The United States Copyright Office (USCO), a part of the United States Library of Congress, is a United States government body that registers copyright claims, records information about copyright ownership, provides information to the public, and assists Congress and other parts of the government on a wide range of copyright issues. It maintains online records of copyright registration and recorded documents within the copyright catalog, which is used by copyright title researchers who are attempting to clear a chain of title for copyrighted works.

The register of copyrights heads the Copyright Office. There is currently a dispute over who the register is. Shira Perlmutter, the 14th register, began serving from October 26, 2020. On May 10, 2025, President Donald Trump claimed to have fired Perlmutter to replace her with Paul Perkins as acting register. However, the register is an employee of Congress, not of the executive branch. Perlmutter's claim to the role has been endorsed by courts.

The Copyright Office is located in the James Madison Memorial Building of the Library of Congress, at 101 Independence Avenue SE, in Washington, DC. While open to the general public, appointments must be made to visit the Public Information Office and Copyright Public Records Reading Room.

==History==
The United States Constitution provides for establishing a system of extensive copyright laws in the United States. The first federal copyright law, the Copyright Act of 1790, was enacted on May 31, 1790, and covered only books, maps, and charts. Claims were originally recorded by Clerks of U.S. district courts. On June 9, 1790, the U.S. District Court of Pennsylvania registered the first work, the Philadelphia Spelling Book by John Barry.
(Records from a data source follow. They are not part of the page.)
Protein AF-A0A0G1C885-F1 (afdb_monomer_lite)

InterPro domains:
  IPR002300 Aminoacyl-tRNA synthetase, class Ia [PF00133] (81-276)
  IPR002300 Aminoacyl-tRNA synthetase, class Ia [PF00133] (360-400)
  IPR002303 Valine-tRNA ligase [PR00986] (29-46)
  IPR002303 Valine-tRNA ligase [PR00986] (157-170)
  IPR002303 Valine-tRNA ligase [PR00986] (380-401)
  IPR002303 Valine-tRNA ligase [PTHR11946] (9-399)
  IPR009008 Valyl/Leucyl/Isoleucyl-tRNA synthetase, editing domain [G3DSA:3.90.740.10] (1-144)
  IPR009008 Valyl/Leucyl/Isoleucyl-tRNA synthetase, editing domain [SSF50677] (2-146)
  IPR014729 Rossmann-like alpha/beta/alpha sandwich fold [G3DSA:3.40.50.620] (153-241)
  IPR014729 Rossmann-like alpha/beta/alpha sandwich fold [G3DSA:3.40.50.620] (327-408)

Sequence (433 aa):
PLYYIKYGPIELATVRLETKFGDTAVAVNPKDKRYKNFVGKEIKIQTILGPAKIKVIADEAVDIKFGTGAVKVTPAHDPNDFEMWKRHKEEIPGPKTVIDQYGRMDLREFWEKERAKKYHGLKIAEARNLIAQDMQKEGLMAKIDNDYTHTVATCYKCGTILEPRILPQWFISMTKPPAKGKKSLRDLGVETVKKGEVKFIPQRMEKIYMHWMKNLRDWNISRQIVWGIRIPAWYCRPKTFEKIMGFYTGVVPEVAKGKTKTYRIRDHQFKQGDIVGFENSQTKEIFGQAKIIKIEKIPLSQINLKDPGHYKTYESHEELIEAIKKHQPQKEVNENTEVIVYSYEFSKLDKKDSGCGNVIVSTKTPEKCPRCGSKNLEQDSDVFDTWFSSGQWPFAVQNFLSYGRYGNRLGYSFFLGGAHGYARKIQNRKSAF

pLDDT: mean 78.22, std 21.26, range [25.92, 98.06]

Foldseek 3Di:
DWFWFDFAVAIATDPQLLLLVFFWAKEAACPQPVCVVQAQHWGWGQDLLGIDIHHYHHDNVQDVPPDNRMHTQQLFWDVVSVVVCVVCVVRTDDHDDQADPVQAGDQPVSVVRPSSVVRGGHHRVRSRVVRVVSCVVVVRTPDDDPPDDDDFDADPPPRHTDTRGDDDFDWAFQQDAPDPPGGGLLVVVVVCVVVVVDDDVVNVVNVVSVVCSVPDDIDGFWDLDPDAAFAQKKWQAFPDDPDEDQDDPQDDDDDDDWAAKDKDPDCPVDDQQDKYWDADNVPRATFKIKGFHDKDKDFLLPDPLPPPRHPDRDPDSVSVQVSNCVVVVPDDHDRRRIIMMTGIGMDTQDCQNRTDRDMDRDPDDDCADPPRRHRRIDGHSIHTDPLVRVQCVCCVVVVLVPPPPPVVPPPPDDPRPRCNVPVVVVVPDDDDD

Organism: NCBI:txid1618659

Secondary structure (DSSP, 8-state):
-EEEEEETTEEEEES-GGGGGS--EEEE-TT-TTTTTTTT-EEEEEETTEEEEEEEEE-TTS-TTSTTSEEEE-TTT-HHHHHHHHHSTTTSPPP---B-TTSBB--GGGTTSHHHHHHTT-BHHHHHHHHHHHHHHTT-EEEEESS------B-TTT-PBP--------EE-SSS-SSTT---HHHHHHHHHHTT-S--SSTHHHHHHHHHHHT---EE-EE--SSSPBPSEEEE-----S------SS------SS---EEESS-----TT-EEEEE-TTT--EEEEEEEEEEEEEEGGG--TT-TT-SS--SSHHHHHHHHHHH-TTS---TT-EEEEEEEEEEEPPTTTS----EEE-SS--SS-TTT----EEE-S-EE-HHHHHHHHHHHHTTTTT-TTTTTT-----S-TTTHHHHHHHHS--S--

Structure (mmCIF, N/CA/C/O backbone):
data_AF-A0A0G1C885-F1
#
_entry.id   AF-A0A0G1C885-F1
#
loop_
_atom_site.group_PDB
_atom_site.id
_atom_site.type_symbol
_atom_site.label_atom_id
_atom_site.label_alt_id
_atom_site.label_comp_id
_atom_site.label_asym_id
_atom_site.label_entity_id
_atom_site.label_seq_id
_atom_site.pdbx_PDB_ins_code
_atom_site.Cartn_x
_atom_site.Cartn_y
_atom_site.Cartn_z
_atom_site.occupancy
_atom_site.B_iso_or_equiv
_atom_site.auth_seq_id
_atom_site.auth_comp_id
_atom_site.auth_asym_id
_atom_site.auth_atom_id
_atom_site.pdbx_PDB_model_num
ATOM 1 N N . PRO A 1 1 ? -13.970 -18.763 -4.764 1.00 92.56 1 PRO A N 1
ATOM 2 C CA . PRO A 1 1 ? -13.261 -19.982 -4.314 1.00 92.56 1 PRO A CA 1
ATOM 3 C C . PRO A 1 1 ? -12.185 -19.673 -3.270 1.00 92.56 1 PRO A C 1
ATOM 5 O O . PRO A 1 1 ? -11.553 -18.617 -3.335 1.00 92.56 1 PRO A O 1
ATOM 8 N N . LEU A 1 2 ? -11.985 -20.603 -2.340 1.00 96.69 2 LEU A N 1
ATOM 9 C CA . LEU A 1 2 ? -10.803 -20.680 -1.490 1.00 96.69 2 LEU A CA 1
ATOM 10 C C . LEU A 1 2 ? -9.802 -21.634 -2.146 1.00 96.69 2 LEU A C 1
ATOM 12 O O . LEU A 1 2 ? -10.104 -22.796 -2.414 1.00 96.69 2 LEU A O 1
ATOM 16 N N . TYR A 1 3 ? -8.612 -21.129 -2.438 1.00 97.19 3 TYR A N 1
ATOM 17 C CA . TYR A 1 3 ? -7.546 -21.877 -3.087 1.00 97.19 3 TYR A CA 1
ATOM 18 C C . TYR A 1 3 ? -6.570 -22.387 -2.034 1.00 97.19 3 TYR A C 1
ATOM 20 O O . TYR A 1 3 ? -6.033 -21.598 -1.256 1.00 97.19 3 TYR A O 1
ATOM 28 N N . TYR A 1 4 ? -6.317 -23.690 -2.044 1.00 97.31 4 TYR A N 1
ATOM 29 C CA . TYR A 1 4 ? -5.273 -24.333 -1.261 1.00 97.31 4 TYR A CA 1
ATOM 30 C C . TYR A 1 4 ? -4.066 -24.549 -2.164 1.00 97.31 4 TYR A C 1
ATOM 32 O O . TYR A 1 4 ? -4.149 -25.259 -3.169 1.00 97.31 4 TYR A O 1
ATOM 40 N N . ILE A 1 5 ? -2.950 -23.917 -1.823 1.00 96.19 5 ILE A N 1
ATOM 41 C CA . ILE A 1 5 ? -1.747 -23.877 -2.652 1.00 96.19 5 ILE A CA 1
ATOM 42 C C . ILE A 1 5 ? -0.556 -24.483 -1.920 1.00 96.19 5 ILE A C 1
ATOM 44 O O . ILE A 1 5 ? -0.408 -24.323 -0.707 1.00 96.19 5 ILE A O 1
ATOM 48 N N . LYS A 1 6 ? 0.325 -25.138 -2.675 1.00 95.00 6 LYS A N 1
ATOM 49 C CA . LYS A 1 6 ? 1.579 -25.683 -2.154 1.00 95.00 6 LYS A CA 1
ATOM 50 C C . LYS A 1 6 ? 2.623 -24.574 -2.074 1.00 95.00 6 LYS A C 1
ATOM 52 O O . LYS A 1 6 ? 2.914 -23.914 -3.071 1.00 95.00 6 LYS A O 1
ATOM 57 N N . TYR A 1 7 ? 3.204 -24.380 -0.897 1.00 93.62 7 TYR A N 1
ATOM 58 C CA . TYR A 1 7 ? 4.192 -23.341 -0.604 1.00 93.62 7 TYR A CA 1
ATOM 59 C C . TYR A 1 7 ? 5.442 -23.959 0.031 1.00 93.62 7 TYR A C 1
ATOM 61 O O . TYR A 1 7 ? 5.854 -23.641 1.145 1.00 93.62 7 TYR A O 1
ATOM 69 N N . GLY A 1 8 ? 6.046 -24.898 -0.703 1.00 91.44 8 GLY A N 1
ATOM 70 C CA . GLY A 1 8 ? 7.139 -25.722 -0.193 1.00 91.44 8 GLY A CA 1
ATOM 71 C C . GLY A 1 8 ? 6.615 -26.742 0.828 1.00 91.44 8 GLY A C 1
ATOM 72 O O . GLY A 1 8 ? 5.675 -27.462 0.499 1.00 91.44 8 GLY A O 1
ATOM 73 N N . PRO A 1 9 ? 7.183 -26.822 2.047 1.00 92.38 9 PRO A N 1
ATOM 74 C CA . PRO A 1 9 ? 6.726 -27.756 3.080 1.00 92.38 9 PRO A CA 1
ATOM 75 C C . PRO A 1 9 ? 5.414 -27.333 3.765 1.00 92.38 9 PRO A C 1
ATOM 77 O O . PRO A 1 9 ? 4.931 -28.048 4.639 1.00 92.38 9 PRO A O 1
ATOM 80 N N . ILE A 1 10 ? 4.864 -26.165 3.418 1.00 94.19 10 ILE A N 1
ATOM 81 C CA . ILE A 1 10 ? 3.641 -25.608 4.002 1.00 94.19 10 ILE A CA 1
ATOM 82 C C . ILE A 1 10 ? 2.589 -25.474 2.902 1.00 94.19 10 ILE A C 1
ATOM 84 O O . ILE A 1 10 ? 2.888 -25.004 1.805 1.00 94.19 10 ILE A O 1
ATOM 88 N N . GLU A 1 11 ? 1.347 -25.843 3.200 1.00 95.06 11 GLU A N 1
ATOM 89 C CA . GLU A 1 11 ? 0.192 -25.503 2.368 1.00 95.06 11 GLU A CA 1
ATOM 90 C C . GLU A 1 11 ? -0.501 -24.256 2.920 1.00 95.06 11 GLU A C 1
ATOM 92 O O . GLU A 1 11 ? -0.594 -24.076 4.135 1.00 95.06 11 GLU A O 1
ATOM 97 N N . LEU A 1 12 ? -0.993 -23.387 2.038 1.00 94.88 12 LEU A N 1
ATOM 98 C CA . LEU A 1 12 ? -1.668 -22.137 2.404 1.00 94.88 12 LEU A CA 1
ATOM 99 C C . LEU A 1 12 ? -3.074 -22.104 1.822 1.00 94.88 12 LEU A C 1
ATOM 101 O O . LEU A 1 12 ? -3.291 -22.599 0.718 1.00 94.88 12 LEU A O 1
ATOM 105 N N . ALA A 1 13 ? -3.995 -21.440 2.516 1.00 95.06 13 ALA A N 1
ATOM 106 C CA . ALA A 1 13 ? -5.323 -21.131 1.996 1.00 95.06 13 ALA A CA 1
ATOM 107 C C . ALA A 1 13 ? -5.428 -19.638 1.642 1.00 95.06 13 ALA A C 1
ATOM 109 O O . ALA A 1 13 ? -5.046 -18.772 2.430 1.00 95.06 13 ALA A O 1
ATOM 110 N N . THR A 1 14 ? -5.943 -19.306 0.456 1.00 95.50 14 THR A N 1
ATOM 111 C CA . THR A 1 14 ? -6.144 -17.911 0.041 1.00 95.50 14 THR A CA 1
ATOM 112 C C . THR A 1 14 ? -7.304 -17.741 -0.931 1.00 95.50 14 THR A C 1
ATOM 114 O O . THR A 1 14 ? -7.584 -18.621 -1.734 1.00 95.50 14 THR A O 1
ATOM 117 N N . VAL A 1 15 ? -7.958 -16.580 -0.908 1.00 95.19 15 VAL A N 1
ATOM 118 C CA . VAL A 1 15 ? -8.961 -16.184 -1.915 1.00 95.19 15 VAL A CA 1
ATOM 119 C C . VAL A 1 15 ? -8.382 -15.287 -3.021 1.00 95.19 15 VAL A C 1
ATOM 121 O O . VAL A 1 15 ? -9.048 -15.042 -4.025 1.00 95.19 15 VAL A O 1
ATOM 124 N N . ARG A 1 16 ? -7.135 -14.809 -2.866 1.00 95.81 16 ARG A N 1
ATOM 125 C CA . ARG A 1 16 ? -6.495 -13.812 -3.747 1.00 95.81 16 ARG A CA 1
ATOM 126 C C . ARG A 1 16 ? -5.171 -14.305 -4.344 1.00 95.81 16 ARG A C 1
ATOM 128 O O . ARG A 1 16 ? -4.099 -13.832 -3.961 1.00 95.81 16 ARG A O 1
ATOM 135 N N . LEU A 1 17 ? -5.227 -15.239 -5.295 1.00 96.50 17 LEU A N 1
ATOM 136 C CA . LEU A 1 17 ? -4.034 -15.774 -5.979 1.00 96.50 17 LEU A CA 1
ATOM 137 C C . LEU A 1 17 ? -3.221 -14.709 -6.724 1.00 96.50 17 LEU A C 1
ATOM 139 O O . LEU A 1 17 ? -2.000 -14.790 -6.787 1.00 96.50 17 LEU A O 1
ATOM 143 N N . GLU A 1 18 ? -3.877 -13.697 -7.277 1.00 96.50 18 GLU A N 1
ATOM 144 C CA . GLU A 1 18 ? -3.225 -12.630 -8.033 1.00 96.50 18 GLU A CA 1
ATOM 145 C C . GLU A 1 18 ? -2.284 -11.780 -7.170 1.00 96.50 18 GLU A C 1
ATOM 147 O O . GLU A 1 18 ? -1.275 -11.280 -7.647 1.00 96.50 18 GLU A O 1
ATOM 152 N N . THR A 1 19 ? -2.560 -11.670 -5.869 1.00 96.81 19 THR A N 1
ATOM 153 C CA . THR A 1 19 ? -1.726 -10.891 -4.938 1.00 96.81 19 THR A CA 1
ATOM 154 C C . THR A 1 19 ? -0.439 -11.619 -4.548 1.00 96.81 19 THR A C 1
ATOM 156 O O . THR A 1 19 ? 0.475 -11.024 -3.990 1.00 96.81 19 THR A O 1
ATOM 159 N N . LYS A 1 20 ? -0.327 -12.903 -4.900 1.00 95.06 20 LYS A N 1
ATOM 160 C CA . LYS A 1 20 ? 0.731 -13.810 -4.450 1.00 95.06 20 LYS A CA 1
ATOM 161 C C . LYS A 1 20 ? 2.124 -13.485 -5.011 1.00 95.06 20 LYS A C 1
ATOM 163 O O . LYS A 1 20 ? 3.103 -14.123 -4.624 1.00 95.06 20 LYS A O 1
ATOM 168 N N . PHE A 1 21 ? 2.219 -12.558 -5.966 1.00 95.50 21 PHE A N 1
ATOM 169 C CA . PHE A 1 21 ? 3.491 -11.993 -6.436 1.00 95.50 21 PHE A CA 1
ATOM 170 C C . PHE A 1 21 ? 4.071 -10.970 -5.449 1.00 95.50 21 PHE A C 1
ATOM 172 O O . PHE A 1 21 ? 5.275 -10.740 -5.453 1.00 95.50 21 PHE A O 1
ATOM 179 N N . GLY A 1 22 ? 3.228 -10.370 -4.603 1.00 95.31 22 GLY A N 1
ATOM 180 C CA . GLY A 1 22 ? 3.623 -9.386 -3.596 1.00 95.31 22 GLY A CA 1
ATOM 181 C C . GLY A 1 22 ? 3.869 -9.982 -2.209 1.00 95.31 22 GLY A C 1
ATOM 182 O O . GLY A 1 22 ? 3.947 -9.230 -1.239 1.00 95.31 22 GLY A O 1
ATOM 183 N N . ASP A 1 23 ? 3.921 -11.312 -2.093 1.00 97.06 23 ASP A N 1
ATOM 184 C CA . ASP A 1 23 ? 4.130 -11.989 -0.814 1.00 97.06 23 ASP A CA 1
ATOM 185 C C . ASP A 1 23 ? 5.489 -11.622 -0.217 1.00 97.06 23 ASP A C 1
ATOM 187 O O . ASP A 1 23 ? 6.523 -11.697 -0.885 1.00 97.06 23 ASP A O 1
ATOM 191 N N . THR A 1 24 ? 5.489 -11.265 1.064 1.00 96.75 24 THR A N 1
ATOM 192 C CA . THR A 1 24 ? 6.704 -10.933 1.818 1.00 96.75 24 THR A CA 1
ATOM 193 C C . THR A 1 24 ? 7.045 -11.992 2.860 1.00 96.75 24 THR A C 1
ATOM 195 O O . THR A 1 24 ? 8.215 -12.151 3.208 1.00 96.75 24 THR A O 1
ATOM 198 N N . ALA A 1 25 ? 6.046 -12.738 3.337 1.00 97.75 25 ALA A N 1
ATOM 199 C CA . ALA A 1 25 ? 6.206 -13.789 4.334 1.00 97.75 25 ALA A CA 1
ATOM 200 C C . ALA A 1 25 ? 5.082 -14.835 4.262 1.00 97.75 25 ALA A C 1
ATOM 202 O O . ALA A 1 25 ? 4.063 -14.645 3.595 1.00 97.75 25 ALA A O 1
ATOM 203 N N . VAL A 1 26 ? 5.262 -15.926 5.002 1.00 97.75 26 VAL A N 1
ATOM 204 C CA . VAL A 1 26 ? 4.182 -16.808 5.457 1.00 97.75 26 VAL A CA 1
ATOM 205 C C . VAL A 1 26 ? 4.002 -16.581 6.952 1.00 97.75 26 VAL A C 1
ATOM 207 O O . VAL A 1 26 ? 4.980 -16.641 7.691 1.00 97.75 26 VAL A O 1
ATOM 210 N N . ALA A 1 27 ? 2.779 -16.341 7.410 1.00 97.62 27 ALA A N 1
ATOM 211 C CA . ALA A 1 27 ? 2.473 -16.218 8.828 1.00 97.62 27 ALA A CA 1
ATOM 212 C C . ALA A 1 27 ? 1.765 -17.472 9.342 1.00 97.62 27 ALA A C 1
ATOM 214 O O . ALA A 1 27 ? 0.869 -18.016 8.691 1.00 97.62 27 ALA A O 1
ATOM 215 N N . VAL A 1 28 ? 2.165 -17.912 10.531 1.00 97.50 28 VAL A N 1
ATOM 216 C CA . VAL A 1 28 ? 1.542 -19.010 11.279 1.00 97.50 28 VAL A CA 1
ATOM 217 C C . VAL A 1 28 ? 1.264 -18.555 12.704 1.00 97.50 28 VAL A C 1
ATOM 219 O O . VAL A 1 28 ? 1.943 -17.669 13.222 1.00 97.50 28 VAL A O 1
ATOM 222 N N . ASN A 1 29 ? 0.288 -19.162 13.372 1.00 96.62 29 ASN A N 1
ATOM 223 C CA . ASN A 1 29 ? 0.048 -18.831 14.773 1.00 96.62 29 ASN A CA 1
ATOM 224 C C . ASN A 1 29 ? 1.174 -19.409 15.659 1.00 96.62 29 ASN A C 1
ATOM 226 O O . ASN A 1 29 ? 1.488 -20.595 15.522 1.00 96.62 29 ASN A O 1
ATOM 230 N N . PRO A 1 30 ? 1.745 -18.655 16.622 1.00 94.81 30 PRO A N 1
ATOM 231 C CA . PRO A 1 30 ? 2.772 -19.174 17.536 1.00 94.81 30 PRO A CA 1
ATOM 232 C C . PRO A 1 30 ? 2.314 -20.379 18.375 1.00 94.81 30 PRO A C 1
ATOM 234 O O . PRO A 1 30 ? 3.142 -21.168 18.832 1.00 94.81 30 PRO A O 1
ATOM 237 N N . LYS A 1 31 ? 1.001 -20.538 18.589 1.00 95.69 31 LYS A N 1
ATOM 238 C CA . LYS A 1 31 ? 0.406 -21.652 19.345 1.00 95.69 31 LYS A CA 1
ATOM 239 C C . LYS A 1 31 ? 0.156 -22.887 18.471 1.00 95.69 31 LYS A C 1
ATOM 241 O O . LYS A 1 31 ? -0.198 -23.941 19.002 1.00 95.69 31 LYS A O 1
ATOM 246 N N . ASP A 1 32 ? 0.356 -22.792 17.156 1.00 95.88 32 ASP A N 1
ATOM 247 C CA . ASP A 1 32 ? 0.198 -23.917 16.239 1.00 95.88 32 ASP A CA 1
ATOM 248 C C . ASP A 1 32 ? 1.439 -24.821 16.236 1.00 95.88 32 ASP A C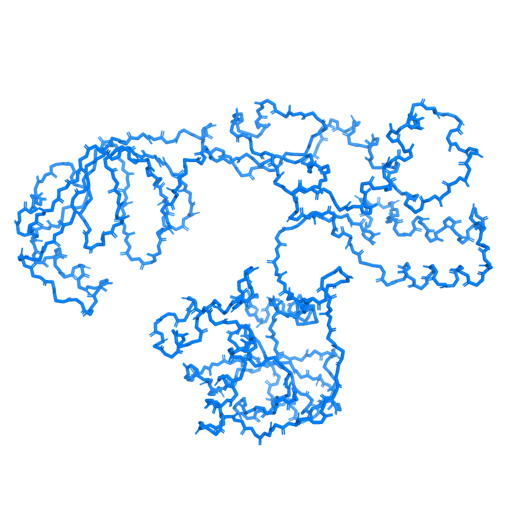 1
ATOM 250 O O . ASP A 1 32 ? 2.482 -24.518 15.649 1.00 95.88 32 ASP A O 1
ATOM 254 N N . LYS A 1 33 ? 1.314 -25.985 16.882 1.00 95.06 33 LYS A N 1
ATOM 255 C CA . LYS A 1 33 ? 2.400 -26.969 16.986 1.00 95.06 33 LYS A CA 1
ATOM 256 C C . LYS A 1 33 ? 2.844 -27.516 15.623 1.00 95.06 33 LYS A C 1
ATOM 258 O O . LYS A 1 33 ? 3.998 -27.926 15.517 1.00 95.06 33 LYS A O 1
ATOM 263 N N . ARG A 1 34 ? 1.982 -27.494 14.593 1.00 94.88 34 ARG A N 1
ATOM 2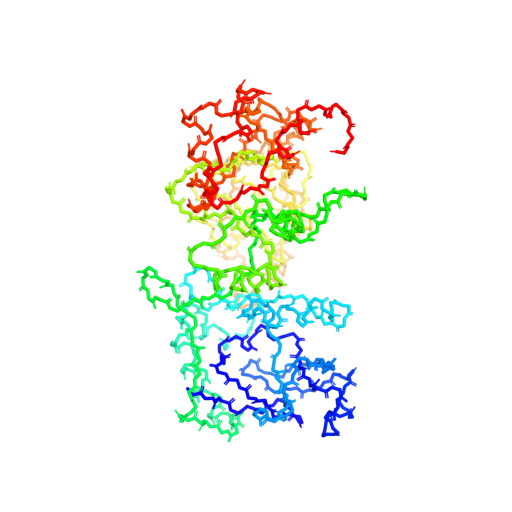64 C CA . ARG A 1 34 ? 2.289 -28.017 13.246 1.00 94.88 34 ARG A CA 1
ATOM 265 C C . ARG A 1 34 ? 3.446 -27.266 12.588 1.00 94.88 34 ARG A C 1
ATOM 267 O O . ARG A 1 34 ? 4.251 -27.877 11.892 1.00 94.88 34 ARG A O 1
ATOM 274 N N . TYR A 1 35 ? 3.554 -25.958 12.841 1.00 95.62 35 TYR A N 1
ATOM 275 C CA . TYR A 1 35 ? 4.497 -25.082 12.138 1.00 95.62 35 TYR A CA 1
ATOM 276 C C . TYR A 1 35 ? 5.661 -24.570 12.990 1.00 95.62 35 TYR A C 1
ATOM 278 O O . TYR A 1 35 ? 6.523 -23.853 12.481 1.00 95.62 35 TYR A O 1
ATOM 286 N N . LYS A 1 36 ? 5.741 -24.971 14.266 1.00 93.06 36 LYS A N 1
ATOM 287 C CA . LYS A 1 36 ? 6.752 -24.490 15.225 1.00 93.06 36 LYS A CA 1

In 1870, copyright functions were centralized in the Library of Congress under the direction of the then Librarian of Congress, Ainsworth Rand Spofford. Between 1870 and 1897, the Librarian of Congress also served as the head of the Copyright Office. The Copyright Office became a separate department of the Library of Congress on February 19, 1897, and Thorvald Solberg was appointed the first register of copyrights on July 22, 1897.

The 1909 Copyright Act was signed into law by President Theodore Roosevelt on March 4, 1909, which expanded protection to additional types of works.

In the 1930s, the Copyright Office moved from its location in the Thomas Jefferson Building to new quarters in what is now the John Adams Building and in the 1970s it moved again, to its present quarters in the James Madison Memorial Building.

On October 19, 1976, President Gerald R. Ford signed into law the Copyright Act of 1976, which became effective on January 1, 1978. This law lengthened the duration of copyright protection and again expanded the types of works that were covered, and with amendments made since then, is the current copyright law in effect.

== Functions ==
The main function of the Copyright Office is to administer and sustain an effective national copyright system. Though the functions of the Copyright Office have grown to include the following:

=== Administering the Copyright Law ===
The Copyright Office examines all applications and deposits presented for registration of new and original and renewal of old copyright claims to determine their acceptability for registration under the provisions of the copyright law. The Office also records documents related to copyright ownership. However, the Copyright Act of 1976 made registration largely optional for copyright ownership. Under the 1976 Act, federal copyright requires only a fixation of an original work of authorship in a tangible medium of expression. Renewal is not compulsory, and a copyright owner can register at any time. The 1976 Act makes registration (or refusal of registration) a requisite for an infringement action.

The Copyright Office records the bibliographic descriptions and the copyright facts of all works registered. The archives maintained by the Copyright Office are an important record of America's cultural and historical heritage. Containing nearly 45 million individual cards, the Copyright Card Catalog situated in the James Madison Memorial Building is an index to all the copyright registrations in the United States starting from 1870 up to 1977. Records after 1977 are maintained through an online database containing more than 16 million entries.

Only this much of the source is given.